▸ **Task prompt**
Using the data below, print exactly the line with "ATOM 172 N N", the line with "ATOM 214 N N", and every line between them, but none of the pictures.
■ ■ ■
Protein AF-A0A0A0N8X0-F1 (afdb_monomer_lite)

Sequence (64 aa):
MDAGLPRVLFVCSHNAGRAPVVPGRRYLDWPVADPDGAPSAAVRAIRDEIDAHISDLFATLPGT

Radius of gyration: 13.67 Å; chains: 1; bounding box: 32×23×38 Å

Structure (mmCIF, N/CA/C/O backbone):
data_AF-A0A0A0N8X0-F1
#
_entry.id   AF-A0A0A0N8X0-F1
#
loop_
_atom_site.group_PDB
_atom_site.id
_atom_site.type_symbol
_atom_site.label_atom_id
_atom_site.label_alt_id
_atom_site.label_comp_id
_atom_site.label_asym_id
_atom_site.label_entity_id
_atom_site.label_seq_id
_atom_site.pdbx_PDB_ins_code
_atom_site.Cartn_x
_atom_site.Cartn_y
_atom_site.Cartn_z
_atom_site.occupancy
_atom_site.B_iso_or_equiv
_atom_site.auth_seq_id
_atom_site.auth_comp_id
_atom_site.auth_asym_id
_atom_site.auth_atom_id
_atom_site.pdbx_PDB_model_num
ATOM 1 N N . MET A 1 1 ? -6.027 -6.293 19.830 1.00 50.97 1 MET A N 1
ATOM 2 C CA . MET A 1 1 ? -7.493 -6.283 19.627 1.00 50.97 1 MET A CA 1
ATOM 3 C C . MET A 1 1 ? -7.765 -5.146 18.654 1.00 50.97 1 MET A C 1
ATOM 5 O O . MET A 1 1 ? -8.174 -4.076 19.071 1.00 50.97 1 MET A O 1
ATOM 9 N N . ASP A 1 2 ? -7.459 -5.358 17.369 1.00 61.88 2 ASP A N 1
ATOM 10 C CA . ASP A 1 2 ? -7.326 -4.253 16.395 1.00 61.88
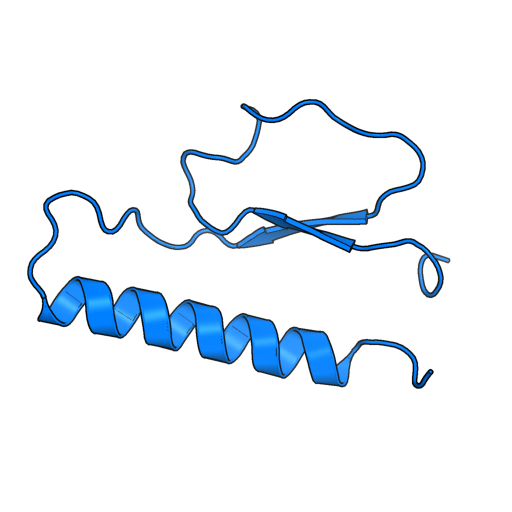 2 ASP A CA 1
ATOM 11 C C . ASP A 1 2 ? -8.358 -4.343 15.267 1.00 61.88 2 ASP A C 1
ATOM 13 O O . ASP A 1 2 ? -8.303 -3.577 14.310 1.00 61.88 2 ASP A O 1
ATOM 17 N N . ALA A 1 3 ? -9.296 -5.290 15.366 1.00 65.00 3 ALA A N 1
ATOM 18 C CA . ALA A 1 3 ? -10.234 -5.629 14.300 1.00 65.00 3 ALA A CA 1
ATOM 19 C C . ALA A 1 3 ? -11.110 -4.444 13.847 1.00 65.00 3 ALA A C 1
ATOM 21 O O . ALA A 1 3 ? -11.622 -4.478 12.739 1.00 65.00 3 ALA A O 1
ATOM 22 N N . GLY A 1 4 ? -11.252 -3.391 14.662 1.00 74.69 4 GLY A N 1
ATOM 23 C CA . GLY A 1 4 ? -12.037 -2.196 14.333 1.00 74.69 4 GLY A CA 1
ATOM 24 C C . GLY A 1 4 ? -11.231 -0.943 13.973 1.00 74.69 4 GLY A C 1
ATOM 25 O O . GLY A 1 4 ? -11.836 0.088 13.687 1.00 74.69 4 GLY A O 1
ATOM 26 N N . LEU A 1 5 ? -9.893 -0.973 14.012 1.00 82.81 5 LEU A N 1
ATOM 27 C CA . LEU A 1 5 ? -9.107 0.219 13.679 1.00 82.81 5 LEU A CA 1
ATOM 28 C C . LEU A 1 5 ? -8.991 0.384 12.158 1.00 82.81 5 LEU A C 1
ATOM 30 O O . LEU A 1 5 ? -8.608 -0.569 11.472 1.00 82.81 5 LEU A O 1
ATOM 34 N N . PRO A 1 6 ? -9.222 1.595 11.617 1.00 85.38 6 PRO A N 1
ATOM 35 C CA . PRO A 1 6 ? -8.929 1.880 10.221 1.00 85.38 6 PRO A CA 1
ATOM 36 C C . PRO A 1 6 ? -7.458 1.604 9.904 1.00 85.38 6 PRO A C 1
ATOM 38 O O . PRO A 1 6 ? -6.558 1.963 10.678 1.00 85.38 6 PRO A O 1
ATOM 41 N N . ARG A 1 7 ? -7.228 0.952 8.762 1.00 88.88 7 ARG A N 1
ATOM 42 C CA . ARG A 1 7 ? -5.900 0.536 8.305 1.00 88.88 7 ARG A CA 1
ATOM 43 C C . ARG A 1 7 ? -5.332 1.578 7.346 1.00 88.88 7 ARG A C 1
ATOM 45 O O . ARG A 1 7 ? -6.037 2.047 6.458 1.00 88.88 7 ARG A O 1
ATOM 52 N N . VAL A 1 8 ? -4.064 1.926 7.532 1.00 87.44 8 VAL A N 1
ATOM 53 C CA . VAL A 1 8 ? -3.291 2.800 6.640 1.00 87.44 8 VAL A CA 1
ATOM 54 C C . VAL A 1 8 ? -2.217 1.949 5.970 1.00 87.44 8 VAL A C 1
ATOM 56 O O . VAL A 1 8 ? -1.511 1.208 6.655 1.00 87.44 8 VAL A O 1
ATOM 59 N N . LEU A 1 9 ? -2.126 2.038 4.643 1.00 88.00 9 LEU A N 1
ATOM 60 C CA . LEU A 1 9 ? -1.204 1.255 3.820 1.00 88.00 9 LEU A CA 1
ATOM 61 C C . LEU A 1 9 ? -0.053
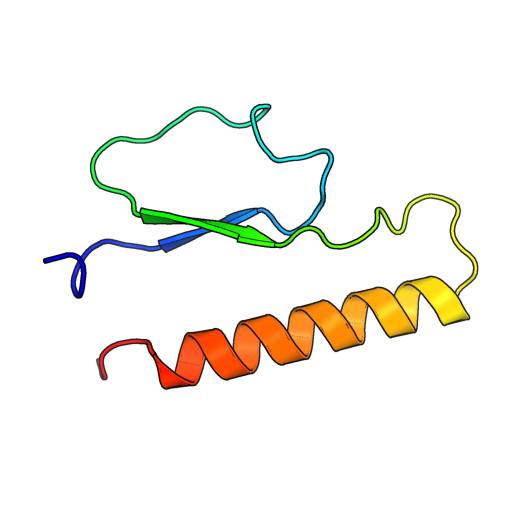 2.131 3.326 1.00 88.00 9 LEU A C 1
ATOM 63 O O . LEU A 1 9 ? -0.290 3.203 2.765 1.00 88.00 9 LEU A O 1
ATOM 67 N N . PHE A 1 10 ? 1.172 1.638 3.468 1.00 86.19 10 PHE A N 1
ATOM 68 C CA . PHE A 1 10 ? 2.341 2.147 2.762 1.00 86.19 10 PHE A CA 1
ATOM 69 C C . PHE A 1 10 ? 2.735 1.139 1.679 1.00 86.19 10 PHE A C 1
ATOM 71 O O . PHE A 1 10 ? 2.946 -0.032 1.969 1.00 86.19 10 PHE A O 1
ATOM 78 N N . VAL A 1 11 ? 2.757 1.593 0.423 1.00 78.38 11 VAL A N 1
ATOM 79 C CA . VAL A 1 11 ? 2.825 0.734 -0.781 1.00 78.38 11 VAL A CA 1
ATOM 80 C C . VAL A 1 11 ? 4.128 0.954 -1.569 1.00 78.38 11 VAL A C 1
ATOM 82 O O . VAL A 1 11 ? 4.308 0.460 -2.670 1.00 78.38 11 VAL A O 1
ATOM 85 N N . CYS A 1 12 ? 5.064 1.724 -1.024 1.00 73.75 12 CYS A N 1
ATOM 86 C CA . CYS A 1 12 ? 6.390 1.902 -1.605 1.00 73.75 12 CYS A CA 1
ATOM 87 C C . CYS A 1 12 ? 7.384 2.073 -0.464 1.00 73.75 12 CYS A C 1
ATOM 89 O O . CYS A 1 12 ? 7.102 2.804 0.494 1.00 73.75 12 CYS A O 1
ATOM 91 N N . SER A 1 13 ? 8.550 1.440 -0.594 1.00 69.69 13 SER A N 1
ATOM 92 C CA . SER A 1 13 ? 9.622 1.481 0.406 1.00 69.69 13 SER A CA 1
ATOM 93 C C . SER A 1 13 ? 10.043 2.906 0.794 1.00 69.69 13 SER A C 1
ATOM 95 O O . SER A 1 13 ? 10.432 3.146 1.934 1.00 69.69 13 SER A O 1
ATOM 97 N N . HIS A 1 14 ? 9.896 3.884 -0.106 1.00 73.81 14 HIS A N 1
ATOM 98 C CA . HIS A 1 14 ? 10.192 5.291 0.177 1.00 73.81 14 HIS A CA 1
ATOM 99 C C . HIS A 1 14 ? 9.138 6.013 1.036 1.00 73.81 14 HIS A C 1
ATOM 101 O O . HIS A 1 14 ? 9.436 7.079 1.578 1.00 73.81 14 HIS A O 1
ATOM 107 N N . ASN A 1 15 ? 7.914 5.488 1.154 1.00 68.12 15 ASN A N 1
ATOM 108 C CA . ASN A 1 15 ? 6.828 6.135 1.903 1.00 68.12 15 ASN A CA 1
ATOM 109 C C . ASN A 1 15 ? 6.919 5.842 3.414 1.00 68.12 15 ASN A C 1
ATOM 111 O O . ASN A 1 15 ? 6.628 6.711 4.243 
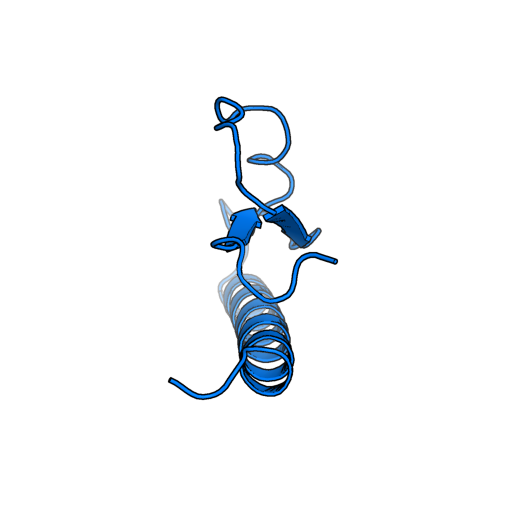1.00 68.12 15 ASN A O 1
ATOM 115 N N . ALA A 1 16 ? 7.387 4.646 3.781 1.00 67.94 16 ALA A N 1
ATOM 116 C CA . ALA A 1 16 ? 7.530 4.229 5.171 1.00 67.94 16 ALA A CA 1
ATOM 117 C C . ALA A 1 16 ? 8.422 5.210 5.960 1.00 67.94 16 ALA A C 1
ATOM 119 O O . ALA A 1 16 ? 9.575 5.466 5.618 1.00 67.94 16 ALA A O 1
ATOM 120 N N . GLY A 1 17 ? 7.865 5.815 7.014 1.00 69.75 17 GLY A N 1
ATOM 121 C CA . GLY A 1 17 ? 8.572 6.771 7.875 1.00 69.75 17 GLY A CA 1
ATOM 122 C C . GLY A 1 17 ? 8.644 8.216 7.362 1.00 69.75 17 GLY A C 1
ATOM 123 O O . GLY A 1 17 ? 9.120 9.081 8.097 1.00 69.75 17 GLY A O 1
ATOM 124 N N . ARG A 1 18 ? 8.144 8.517 6.153 1.00 77.69 18 ARG A N 1
ATOM 125 C CA . ARG A 1 18 ? 7.998 9.906 5.663 1.00 77.69 18 ARG A CA 1
ATOM 126 C C . ARG A 1 18 ? 6.629 10.515 5.965 1.00 77.69 18 ARG A C 1
ATOM 128 O O . ARG A 1 18 ? 6.520 11.736 6.057 1.00 77.69 18 ARG A O 1
ATOM 135 N N . ALA A 1 19 ? 5.593 9.692 6.119 1.00 74.81 19 ALA A N 1
ATOM 136 C CA . ALA A 1 19 ? 4.244 10.156 6.425 1.00 74.81 19 ALA A CA 1
ATOM 137 C C . ALA A 1 19 ? 4.036 10.416 7.935 1.00 74.81 19 ALA A C 1
ATOM 139 O O . ALA A 1 19 ? 4.530 9.641 8.759 1.00 74.81 19 ALA A O 1
ATOM 140 N N . PRO A 1 20 ? 3.264 11.452 8.328 1.00 82.00 20 PRO A N 1
ATOM 141 C CA . PRO A 1 20 ? 2.878 11.664 9.721 1.00 82.00 20 PRO A CA 1
ATOM 142 C C . PRO A 1 20 ? 2.123 10.463 10.309 1.00 82.00 20 PRO A C 1
ATOM 144 O O . PRO A 1 20 ? 1.211 9.916 9.683 1.00 82.00 20 PRO A O 1
ATOM 147 N N . VAL A 1 21 ? 2.461 10.087 11.545 1.00 84.44 21 VAL A N 1
ATOM 148 C CA . VAL A 1 21 ? 1.733 9.050 12.287 1.00 84.44 21 VAL A CA 1
ATOM 149 C C . VAL A 1 21 ? 0.452 9.646 12.873 1.00 84.44 21 VAL A C 1
ATOM 151 O O . VAL A 1 21 ? 0.474 10.636 13.600 1.00 84.44 21 VAL A O 1
ATOM 154 N N . VAL A 1 22 ? -0.672 9.016 12.558 1.00 87.12 22 VAL A N 1
ATOM 155 C CA . VAL A 1 22 ? -2.029 9.366 12.969 1.00 87.12 22 VAL A CA 1
ATOM 156 C C . VAL A 1 22 ? -2.454 8.410 14.090 1.00 87.12 22 VAL A C 1
ATOM 158 O O . VAL A 1 22 ? -2.462 7.192 13.884 1.00 87.12 22 VAL A O 1
ATOM 161 N N . PRO A 1 23 ? -2.828 8.923 15.276 1.00 90.25 23 PRO A N 1
ATOM 162 C CA . PRO A 1 23 ? -3.296 8.096 16.385 1.00 90.25 23 PRO A CA 1
ATOM 163 C C . PRO A 1 23 ? -4.552 7.280 16.044 1.00 90.25 23 PRO A C 1
ATOM 165 O O . PRO A 1 23 ? -5.398 7.709 15.260 1.00 90.25 23 PRO A O 1
ATOM 168 N N . GLY A 1 24 ? -4.706 6.108 16.670 1.00 90.44 24 GLY A N 1
ATOM 169 C CA . GLY A 1 24 ? -5.890 5.257 16.479 1.00 90.44 24 GLY A CA 1
ATOM 170 C C . GLY A 1 24 ? -5.984 4.632 15.081 1.00 90.44 24 GLY A C 1
ATOM 171 O O . GLY A 1 24 ? -7.082 4.405 14.566 1.00 90.44 24 GLY A O 1
ATOM 172 N N . ARG A 1 25 ? -4.835 4.392 14.443 1.00 89.62 25 ARG A N 1
ATOM 173 C CA . ARG A 1 25 ? -4.717 3.725 13.144 1.00 89.62 25 ARG A CA 1
ATOM 174 C C . ARG A 1 25 ? -3.806 2.518 13.253 1.00 89.62 25 ARG A C 1
ATOM 176 O O . ARG A 1 25 ? -2.845 2.525 14.022 1.00 89.62 25 ARG A O 1
ATOM 183 N N . ARG A 1 26 ? -4.096 1.501 12.444 1.00 88.38 26 ARG A N 1
ATOM 184 C CA . ARG A 1 26 ? -3.194 0.367 12.245 1.00 88.38 26 ARG A CA 1
ATOM 185 C C . ARG A 1 26 ? -2.427 0.563 10.946 1.00 88.38 26 ARG A C 1
ATOM 187 O O . ARG A
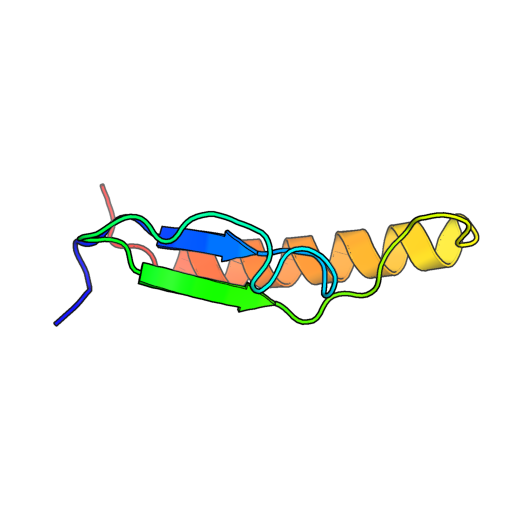 1 26 ? -3.032 0.668 9.884 1.00 88.38 26 ARG A O 1
ATOM 194 N N . TYR A 1 27 ? -1.109 0.586 11.038 1.00 87.12 27 TYR A N 1
ATOM 195 C CA . TYR A 1 27 ? -0.229 0.755 9.891 1.00 87.12 27 TYR A CA 1
ATOM 196 C C . TYR A 1 27 ? 0.203 -0.599 9.339 1.00 87.12 27 TYR A C 1
ATOM 198 O O . TYR A 1 27 ? 0.515 -1.514 10.103 1.00 87.12 27 TYR A O 1
ATOM 206 N N . LEU A 1 28 ? 0.193 -0.722 8.016 1.00 88.94 28 LEU A N 1
ATOM 207 C CA . LEU A 1 28 ? 0.759 -1.846 7.282 1.00 88.94 28 LEU A CA 1
ATOM 208 C C . LEU A 1 28 ? 1.798 -1.302 6.313 1.00 88.94 28 LEU A C 1
ATOM 210 O O . LEU A 1 28 ? 1.539 -0.320 5.618 1.00 88.94 28 LEU A O 1
ATOM 214 N N . ASP A 1 29 ? 2.945 -1.962 6.280 1.00 87.31 29 ASP A N 1
ATOM 215 C CA . ASP A 1 29 ? 4.044 -1.630 5.390 1.00 87.31 29 AS
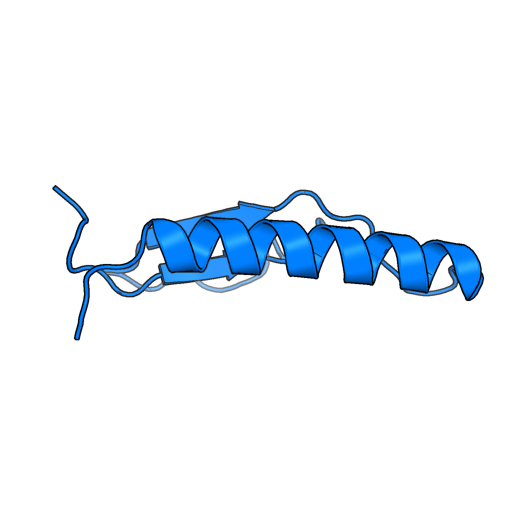P A CA 1
ATOM 216 C C . ASP A 1 29 ? 4.269 -2.804 4.439 1.00 87.31 29 ASP A C 1
ATOM 218 O O . ASP A 1 29 ? 4.530 -3.928 4.885 1.00 87.31 29 ASP A O 1
ATOM 222 N N . TRP A 1 30 ? 4.083 -2.558 3.144 1.00 89.38 30 TRP A N 1
ATOM 223 C CA . TRP A 1 30 ? 4.376 -3.520 2.091 1.00 89.38 30 TRP A CA 1
ATOM 224 C C . TRP A 1 30 ? 5.662 -3.076 1.392 1.00 89.38 30 TRP A C 1
ATOM 226 O O . TRP A 1 30 ? 5.683 -1.991 0.805 1.00 89.38 30 TRP A O 1
ATOM 236 N N . PRO A 1 31 ? 6.739 -3.881 1.437 1.00 85.38 31 PRO A N 1
ATOM 237 C CA . PRO A 1 31 ? 8.048 -3.504 0.910 1.00 85.38 31 PRO A CA 1
ATOM 238 C C . PRO A 1 31 ? 8.122 -3.675 -0.617 1.00 85.38 31 PRO A C 1
ATOM 240 O O . PRO A 1 31 ? 9.033 -4.312 -1.139 1.00 85.38 31 PRO A O 1
ATOM 243 N N . VAL A 1 32 ? 7.161 -3.099 -1.334 1.00 90.12 32 VAL A N 1
ATOM 244 C CA . VAL A 1 32 ? 7.103 -3.111 -2.798 1.00 90.12 32 VAL A CA 1
ATOM 245 C C . VAL A 1 32 ? 8.137 -2.142 -3.375 1.00 90.12 32 VAL A C 1
ATOM 247 O O . VAL A 1 32 ? 8.400 -1.070 -2.813 1.00 90.12 32 VAL A O 1
ATOM 250 N N . ALA A 1 33 ? 8.741 -2.530 -4.498 1.00 89.94 33 ALA A N 1
ATOM 251 C CA . ALA A 1 33 ? 9.747 -1.722 -5.180 1.00 89.94 33 ALA A CA 1
ATOM 252 C C . ALA A 1 33 ? 9.158 -0.418 -5.748 1.00 89.94 33 ALA A C 1
ATOM 254 O O . ALA A 1 33 ? 7.987 -0.361 -6.125 1.00 89.94 33 ALA A O 1
ATOM 255 N N . ASP A 1 34 ? 9.990 0.622 -5.842 1.00 89.50 34 ASP A N 1
ATOM 256 C CA . ASP A 1 34 ? 9.600 1.888 -6.464 1.00 89.50 34 ASP A CA 1
ATOM 257 C C . ASP A 1 34 ? 9.499 1.718 -7.992 1.00 89.50 34 ASP A C 1
ATOM 259 O O . ASP A 1 34 ? 10.470 1.277 -8.618 1.00 89.50 34 ASP A O 1
ATOM 263 N N . PRO A 1 35 ? 8.347 2.027 -8.614 1.00 91.69 35 PRO A N 1
ATOM 264 C CA . PRO A 1 35 ? 8.199 1.937 -10.060 1.00 91.69 35 PRO A CA 1
ATOM 265 C C . PRO A 1 35 ? 8.871 3.088 -10.829 1.00 91.69 35 PRO A C 1
ATOM 267 O O . PRO A 1 35 ? 8.939 2.998 -12.059 1.00 91.69 35 PRO A O 1
ATOM 270 N N . ASP A 1 36 ? 9.330 4.163 -10.174 1.00 92.06 36 ASP A N 1
ATOM 271 C CA . ASP A 1 36 ? 9.911 5.313 -10.875 1.00 92.06 36 ASP A CA 1
ATOM 272 C C . ASP A 1 36 ? 11.164 4.926 -11.681 1.00 92.06 36 ASP A C 1
ATOM 274 O O . ASP A 1 36 ? 12.072 4.244 -11.205 1.00 92.06 36 ASP A O 1
ATOM 278 N N . GLY A 1 37 ? 11.186 5.313 -12.958 1.00 94.31 37 GLY A N 1
ATOM 279 C CA . GLY A 1 37 ? 12.247 4.944 -13.903 1.00 94.31 37 GLY A CA 1
ATOM 280 C C . GLY A 1 37 ? 12.315 3.457 -14.299 1.00 94.31 37 GLY A C 1
ATOM 281 O O . GLY A 1 37 ? 13.158 3.094 -15.124 1.00 94.31 37 GLY A O 1
ATOM 282 N N . ALA A 1 38 ? 11.446 2.588 -13.771 1.00 94.38 38 ALA A N 1
ATOM 283 C CA . ALA A 1 38 ? 11.464 1.161 -14.075 1.00 94.38 38 ALA A CA 1
ATOM 284 C C . ALA A 1 38 ? 10.881 0.850 -15.473 1.00 94.38 38 ALA A C 1
ATOM 286 O O . ALA A 1 38 ? 9.962 1.524 -15.951 1.00 94.38 38 ALA A O 1
ATOM 287 N N . PRO A 1 39 ? 11.353 -0.210 -16.158 1.00 97.81 39 PRO A N 1
ATOM 288 C CA . PRO A 1 39 ? 10.757 -0.640 -17.417 1.00 97.81 39 PRO A CA 1
ATOM 289 C C . PRO A 1 39 ? 9.314 -1.124 -17.207 1.00 97.81 39 PRO A C 1
ATOM 291 O O . PRO A 1 39 ? 8.977 -1.707 -16.179 1.00 97.81 39 PRO A O 1
ATOM 294 N N . SER A 1 40 ? 8.460 -0.971 -18.225 1.00 97.94 40 SER A N 1
ATOM 295 C CA . SER A 1 40 ? 7.018 -1.268 -18.109 1.00 97.94 40 SER A CA 1
ATOM 296 C C . SER A 1 40 ? 6.681 -2.692 -17.639 1.00 97.94 40 SER A C 1
ATOM 298 O O . SER A 1 40 ? 5.639 -2.904 -17.024 1.00 97.94 40 SER A O 1
ATOM 300 N N . ALA A 1 41 ? 7.546 -3.673 -17.914 1.00 98.06 41 ALA A N 1
ATOM 301 C CA . ALA A 1 41 ? 7.394 -5.034 -17.404 1.00 98.06 41 ALA A CA 1
ATOM 302 C C . ALA A 1 41 ? 7.567 -5.107 -15.875 1.00 98.06 41 ALA A C 1
ATOM 304 O O . ALA A 1 41 ? 6.770 -5.764 -15.214 1.00 98.06 41 ALA A O 1
ATOM 305 N N . ALA A 1 42 ? 8.544 -4.387 -15.316 1.00 96.81 42 ALA A N 1
ATOM 306 C CA . ALA A 1 42 ? 8.757 -4.309 -13.873 1.00 96.81 42 ALA A CA 1
ATOM 307 C C . ALA A 1 42 ? 7.612 -3.556 -13.181 1.00 96.81 42 ALA A C 1
ATOM 309 O O . ALA A 1 42 ? 7.111 -4.015 -12.163 1.00 96.81 42 ALA A O 1
ATOM 310 N N . VAL A 1 43 ? 7.118 -2.468 -13.784 1.00 96.69 43 VAL A N 1
ATOM 311 C CA . VAL A 1 43
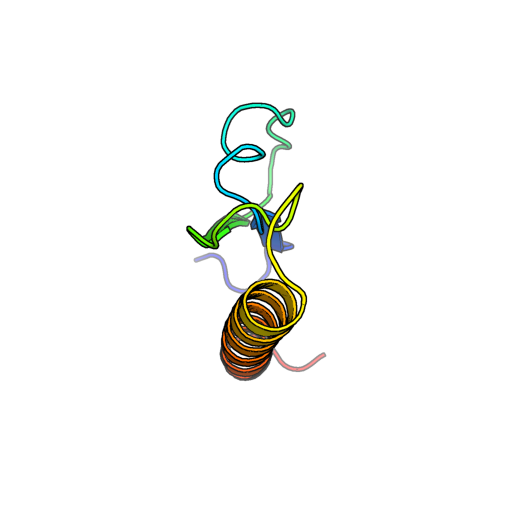 ? 5.945 -1.740 -13.265 1.00 96.69 43 VAL A CA 1
ATOM 312 C C . VAL A 1 43 ? 4.710 -2.645 -13.194 1.00 96.69 43 VAL A C 1
ATOM 314 O O . VAL A 1 43 ? 3.975 -2.607 -12.210 1.00 96.69 43 VAL A O 1
ATOM 317 N N . ARG A 1 44 ? 4.483 -3.487 -14.213 1.00 98.12 44 ARG A N 1
ATOM 318 C CA . ARG A 1 44 ? 3.389 -4.472 -14.191 1.00 98.12 44 ARG A CA 1
ATOM 319 C C . ARG A 1 44 ? 3.567 -5.497 -13.072 1.00 98.12 44 ARG A C 1
ATOM 321 O O . ARG A 1 44 ? 2.604 -5.747 -12.364 1.00 98.12 44 ARG A O 1
ATOM 328 N N . ALA A 1 45 ? 4.781 -6.006 -12.866 1.00 97.19 45 ALA A N 1
ATOM 329 C CA . ALA A 1 45 ? 5.062 -6.929 -11.767 1.00 97.19 45 ALA A CA 1
ATOM 330 C C . ALA A 1 45 ? 4.802 -6.292 -10.388 1.00 97.19 45 ALA A C 1
ATOM 332 O O . ALA A 1 45 ? 4.131 -6.900 -9.562 1.00 97.19 45 ALA A O 1
ATOM 333 N N . ILE A 1 46 ? 5.245 -5.046 -10.171 1.00 95.31 46 ILE A N 1
ATOM 334 C CA . ILE A 1 46 ? 4.980 -4.292 -8.931 1.00 95.31 46 ILE A CA 1
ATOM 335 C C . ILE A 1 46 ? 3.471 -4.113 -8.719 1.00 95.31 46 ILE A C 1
■ ■ ■
▸ **Expected answer**
ATOM 172 N N . ARG A 1 25 ? -4.835 4.392 14.443 1.00 89.62 25 ARG A N 1
ATOM 173 C CA . ARG A 1 25 ? -4.717 3.725 13.144 1.00 89.62 25 ARG A CA 1
ATOM 174 C C . ARG A 1 25 ? -3.806 2.518 13.253 1.00 89.62 25 ARG A C 1
ATOM 176 O O . ARG A 1 25 ? -2.845 2.525 14.022 1.00 89.62 25 ARG A O 1
ATOM 183 N N . ARG A 1 26 ? -4.096 1.501 12.444 1.00 88.38 26 ARG A N 1
ATOM 184 C CA . ARG A 1 26 ? -3.194 0.367 12.245 1.00 88.38 26 ARG A CA 1
ATOM 185 C C . ARG A 1 26 ? -2.427 0.563 10.946 1.00 88.38 26 ARG A C 1
ATOM 187 O O . ARG A
 1 26 ? -3.032 0.668 9.884 1.00 88.38 26 ARG A O 1
ATOM 194 N N . TYR A 1 27 ? -1.109 0.586 11.038 1.00 87.12 27 TYR A N 1
ATOM 195 C CA . TYR A 1 27 ? -0.229 0.755 9.891 1.00 87.12 27 TYR A CA 1
ATOM 196 C C . TYR A 1 27 ? 0.203 -0.599 9.339 1.00 87.12 27 TYR A C 1
ATOM 198 O O . TYR A 1 27 ? 0.515 -1.514 10.103 1.00 87.12 27 TYR A O 1
ATOM 206 N N . LEU A 1 28 ? 0.193 -0.722 8.016 1.00 88.94 28 LEU A N 1
ATOM 207 C CA . LEU A 1 28 ? 0.759 -1.846 7.282 1.00 88.94 28 LEU A CA 1
ATOM 208 C C . LEU A 1 28 ? 1.798 -1.302 6.313 1.00 88.94 28 LEU A C 1
ATOM 210 O O . LEU A 1 28 ? 1.539 -0.320 5.618 1.00 88.94 28 LEU A O 1
ATOM 214 N N . ASP A 1 29 ? 2.945 -1.962 6.280 1.00 87.31 29 ASP A N 1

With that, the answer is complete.